Wikipedia is just a collection of opinions on any given subject masquarading as an encyclopedia.

In some instances those opinions slant in one direction more than another, but irregardless those are still opinions of rather uninformed individuals.

Yes one could argue that official texts are also slanted to the publisher's bias; though I might add, with a higher standard of academic research.

But Wikipedia is just a hand to hand combat zone of lay people trying to pass themselves as academics while really trying to impose their point of view on the world.

The standards of truth on Wikipedia is can you find another web page on the internet that supports your assertion, ( which proves exactly nothing , the internet being what it is ) or are there a number of active editors online at the time who share your same bias and who will will support your edit wars.

All that the Wikipedia process achieves is a tyranny of the majority opinions , and if you wonder whether that is good or bad then you only need to remember that once upon a time the majority opinion was that the Earth was flat.

Permalink to Comment

9. zick on March 25, 2005 3:07 AM writes...

I am happy, the author Bill Smith tends to agree with the very idea stated by wikipedia. you wrote "...Once upon a time the majority opinion was that the earth was flat".

Very much so, That is exactly what the wikipedia and its adherents are saying.

However, not the majority you see, for much of history most people were peasants and workers who didnt know to read and write. Those who knew to read and write and engaged in academic works imposed on the MAJORITY of the people the idea that the earth was flat. It was the elite minority who knew to read or write who imposed the "flat-earth" idea on the MAJORITY.

The majority of people on the other hand never had time or resources to engage in such discussions, they had to toil day in and day out on their farms to make ends meet and to pay heavy taxes to the ruling aristocracy, which were used for academic discussions.

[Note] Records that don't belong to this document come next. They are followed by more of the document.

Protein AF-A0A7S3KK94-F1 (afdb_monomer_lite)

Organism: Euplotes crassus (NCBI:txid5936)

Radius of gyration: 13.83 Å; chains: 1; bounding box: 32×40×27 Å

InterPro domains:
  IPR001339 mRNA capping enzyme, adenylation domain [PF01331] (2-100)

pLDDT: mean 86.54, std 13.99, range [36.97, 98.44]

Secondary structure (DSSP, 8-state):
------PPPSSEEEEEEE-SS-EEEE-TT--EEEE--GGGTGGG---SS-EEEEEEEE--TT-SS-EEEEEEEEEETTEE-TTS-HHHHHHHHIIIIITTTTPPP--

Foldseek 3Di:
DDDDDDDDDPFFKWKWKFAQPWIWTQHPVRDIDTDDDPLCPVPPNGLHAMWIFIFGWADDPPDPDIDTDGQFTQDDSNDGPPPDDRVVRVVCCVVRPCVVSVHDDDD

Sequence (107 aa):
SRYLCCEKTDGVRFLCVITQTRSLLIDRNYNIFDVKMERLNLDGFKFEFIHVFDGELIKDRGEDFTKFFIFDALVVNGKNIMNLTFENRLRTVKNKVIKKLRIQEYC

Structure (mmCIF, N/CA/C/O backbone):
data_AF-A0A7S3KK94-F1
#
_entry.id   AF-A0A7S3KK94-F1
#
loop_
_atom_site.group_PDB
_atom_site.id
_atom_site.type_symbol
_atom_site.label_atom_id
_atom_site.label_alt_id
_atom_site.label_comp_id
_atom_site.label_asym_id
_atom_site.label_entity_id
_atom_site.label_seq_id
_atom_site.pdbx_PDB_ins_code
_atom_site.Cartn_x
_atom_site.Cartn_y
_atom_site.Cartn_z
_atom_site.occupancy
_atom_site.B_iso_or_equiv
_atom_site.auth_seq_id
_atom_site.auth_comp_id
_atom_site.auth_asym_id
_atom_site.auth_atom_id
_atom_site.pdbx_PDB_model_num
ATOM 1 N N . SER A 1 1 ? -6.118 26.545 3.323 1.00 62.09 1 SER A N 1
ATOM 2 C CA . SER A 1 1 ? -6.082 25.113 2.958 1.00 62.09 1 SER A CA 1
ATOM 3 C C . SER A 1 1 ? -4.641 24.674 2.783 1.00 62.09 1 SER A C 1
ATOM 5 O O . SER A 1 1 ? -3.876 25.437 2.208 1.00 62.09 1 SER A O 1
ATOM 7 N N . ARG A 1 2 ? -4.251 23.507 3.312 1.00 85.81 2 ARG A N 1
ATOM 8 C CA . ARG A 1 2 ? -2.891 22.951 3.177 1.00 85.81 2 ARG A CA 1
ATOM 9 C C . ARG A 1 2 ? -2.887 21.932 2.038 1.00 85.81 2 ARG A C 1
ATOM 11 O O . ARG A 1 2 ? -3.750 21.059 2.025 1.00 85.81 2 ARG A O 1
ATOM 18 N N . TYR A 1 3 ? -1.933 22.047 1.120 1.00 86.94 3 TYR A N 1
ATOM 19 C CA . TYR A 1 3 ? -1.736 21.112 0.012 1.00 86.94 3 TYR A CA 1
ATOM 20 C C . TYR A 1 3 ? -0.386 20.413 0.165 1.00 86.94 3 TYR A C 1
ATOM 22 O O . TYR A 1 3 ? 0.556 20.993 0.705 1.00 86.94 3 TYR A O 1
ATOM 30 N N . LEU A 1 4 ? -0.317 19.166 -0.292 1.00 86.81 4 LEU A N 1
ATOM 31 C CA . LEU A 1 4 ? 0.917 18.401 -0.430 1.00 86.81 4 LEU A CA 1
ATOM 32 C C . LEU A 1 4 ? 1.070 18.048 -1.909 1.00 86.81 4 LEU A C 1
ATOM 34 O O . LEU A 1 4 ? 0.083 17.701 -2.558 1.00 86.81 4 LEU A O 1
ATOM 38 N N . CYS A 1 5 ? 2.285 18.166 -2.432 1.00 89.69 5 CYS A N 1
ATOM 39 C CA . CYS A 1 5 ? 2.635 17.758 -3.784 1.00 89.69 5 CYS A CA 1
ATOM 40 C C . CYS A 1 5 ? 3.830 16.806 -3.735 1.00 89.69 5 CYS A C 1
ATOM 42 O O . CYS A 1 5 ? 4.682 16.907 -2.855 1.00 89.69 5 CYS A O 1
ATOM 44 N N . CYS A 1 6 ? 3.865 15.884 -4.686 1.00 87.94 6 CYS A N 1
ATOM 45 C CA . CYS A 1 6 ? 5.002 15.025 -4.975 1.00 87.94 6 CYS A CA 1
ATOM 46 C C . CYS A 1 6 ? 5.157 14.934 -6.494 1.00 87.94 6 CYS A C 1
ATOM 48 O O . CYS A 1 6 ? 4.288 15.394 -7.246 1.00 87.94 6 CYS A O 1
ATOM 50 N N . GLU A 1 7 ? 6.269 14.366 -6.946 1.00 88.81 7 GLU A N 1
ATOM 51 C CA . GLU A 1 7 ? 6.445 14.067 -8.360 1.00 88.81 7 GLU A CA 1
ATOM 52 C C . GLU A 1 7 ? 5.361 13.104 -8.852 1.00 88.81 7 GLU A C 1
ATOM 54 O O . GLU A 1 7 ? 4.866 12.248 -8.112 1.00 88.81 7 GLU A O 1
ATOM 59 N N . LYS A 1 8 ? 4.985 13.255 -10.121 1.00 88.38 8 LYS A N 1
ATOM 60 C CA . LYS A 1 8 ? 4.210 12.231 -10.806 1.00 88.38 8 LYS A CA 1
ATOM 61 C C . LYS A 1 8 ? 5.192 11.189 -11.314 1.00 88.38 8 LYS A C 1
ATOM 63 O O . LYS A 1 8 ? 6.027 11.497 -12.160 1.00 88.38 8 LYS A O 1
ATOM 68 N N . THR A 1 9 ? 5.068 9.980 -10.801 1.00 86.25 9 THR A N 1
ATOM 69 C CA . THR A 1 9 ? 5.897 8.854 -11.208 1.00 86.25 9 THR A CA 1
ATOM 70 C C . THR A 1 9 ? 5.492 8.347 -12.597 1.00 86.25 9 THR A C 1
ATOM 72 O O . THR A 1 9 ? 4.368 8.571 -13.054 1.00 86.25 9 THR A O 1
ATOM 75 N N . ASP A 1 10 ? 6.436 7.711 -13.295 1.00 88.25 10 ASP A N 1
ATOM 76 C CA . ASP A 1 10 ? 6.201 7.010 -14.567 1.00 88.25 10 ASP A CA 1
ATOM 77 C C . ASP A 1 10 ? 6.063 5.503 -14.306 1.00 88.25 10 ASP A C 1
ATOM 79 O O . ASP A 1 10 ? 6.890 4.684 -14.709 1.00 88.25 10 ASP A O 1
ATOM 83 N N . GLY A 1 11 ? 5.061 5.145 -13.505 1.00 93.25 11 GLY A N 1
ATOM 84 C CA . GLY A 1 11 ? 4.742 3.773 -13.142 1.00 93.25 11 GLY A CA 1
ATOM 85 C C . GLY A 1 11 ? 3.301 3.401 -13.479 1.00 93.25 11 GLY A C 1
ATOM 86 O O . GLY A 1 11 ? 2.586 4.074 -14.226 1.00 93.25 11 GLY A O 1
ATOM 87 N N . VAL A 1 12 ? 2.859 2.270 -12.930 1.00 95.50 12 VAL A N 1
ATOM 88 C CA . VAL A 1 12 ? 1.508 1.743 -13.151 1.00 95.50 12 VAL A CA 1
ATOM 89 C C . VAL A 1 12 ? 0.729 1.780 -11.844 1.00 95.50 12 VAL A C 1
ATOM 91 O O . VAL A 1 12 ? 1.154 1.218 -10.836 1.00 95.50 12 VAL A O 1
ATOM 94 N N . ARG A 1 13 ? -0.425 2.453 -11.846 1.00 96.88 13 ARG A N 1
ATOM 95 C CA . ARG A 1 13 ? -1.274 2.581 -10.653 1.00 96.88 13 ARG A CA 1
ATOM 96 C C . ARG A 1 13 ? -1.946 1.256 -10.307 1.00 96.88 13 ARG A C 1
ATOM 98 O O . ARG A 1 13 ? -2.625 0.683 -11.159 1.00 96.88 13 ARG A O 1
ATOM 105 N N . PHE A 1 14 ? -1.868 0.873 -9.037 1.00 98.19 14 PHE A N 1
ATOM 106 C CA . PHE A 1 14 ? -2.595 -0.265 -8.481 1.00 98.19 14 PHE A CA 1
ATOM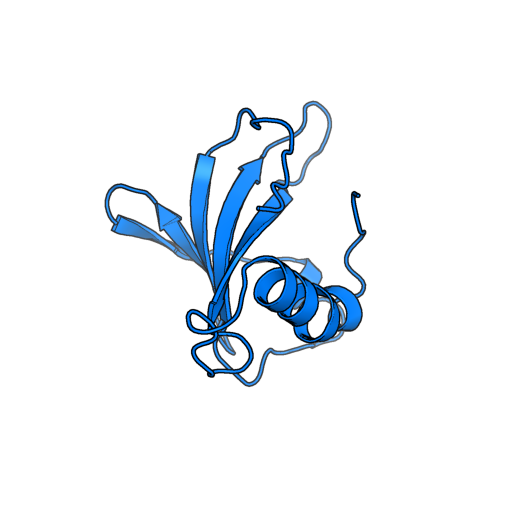 107 C C . PHE A 1 14 ? -3.185 0.072 -7.112 1.00 98.19 14 PHE A C 1
ATOM 109 O O . PHE A 1 14 ? -2.588 0.808 -6.325 1.00 98.19 14 PHE A O 1
ATOM 116 N N . LEU A 1 15 ? -4.313 -0.560 -6.788 1.00 98.19 15 LEU A N 1
ATOM 117 C CA . LEU A 1 15 ? -4.652 -0.813 -5.393 1.00 98.19 15 LEU A CA 1
ATOM 118 C C . LEU A 1 15 ? -3.871 -2.038 -4.919 1.00 98.19 15 LEU A C 1
ATOM 120 O O . LEU A 1 15 ? -3.896 -3.082 -5.568 1.00 98.19 15 LEU A O 1
ATOM 124 N N . CYS A 1 16 ? -3.202 -1.924 -3.779 1.00 96.75 16 CYS A N 1
ATOM 125 C CA . CYS A 1 16 ? -2.501 -3.025 -3.135 1.00 96.75 16 CYS A CA 1
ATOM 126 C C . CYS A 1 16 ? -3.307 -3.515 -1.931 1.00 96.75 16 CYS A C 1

When Galileo supported the copernican idea of a heliocentric solar system the established academic world opposed him and together with the ruling aristocracy (which included the religious supremes then and now) persecuted him and purged his works. At best, official versions of the world published by official encyclopedias are just a refined collections of opinionated statements of the ruling aristocracy of the time under the guise of publishing house approval and governmental fundings.

As ironic as it may seem the finest contribution of the wikipedia may not be as a perfect encyclopedia, but as a large collective effort of the people around the world that may/will make OFFICIAL versions of the world published by OFFICIAL encyclopedias to be more inclusive and broader in its content. The wikipedia would make official encyclopedias see the range and depth of topics and perspectives that the people expect and want from encyclopedias. Official encyclopedias would have to include these together with topics that they have been systematically avoiding in order to be politically correct and to present a governmentally approved version of the world, in order to survive in the market.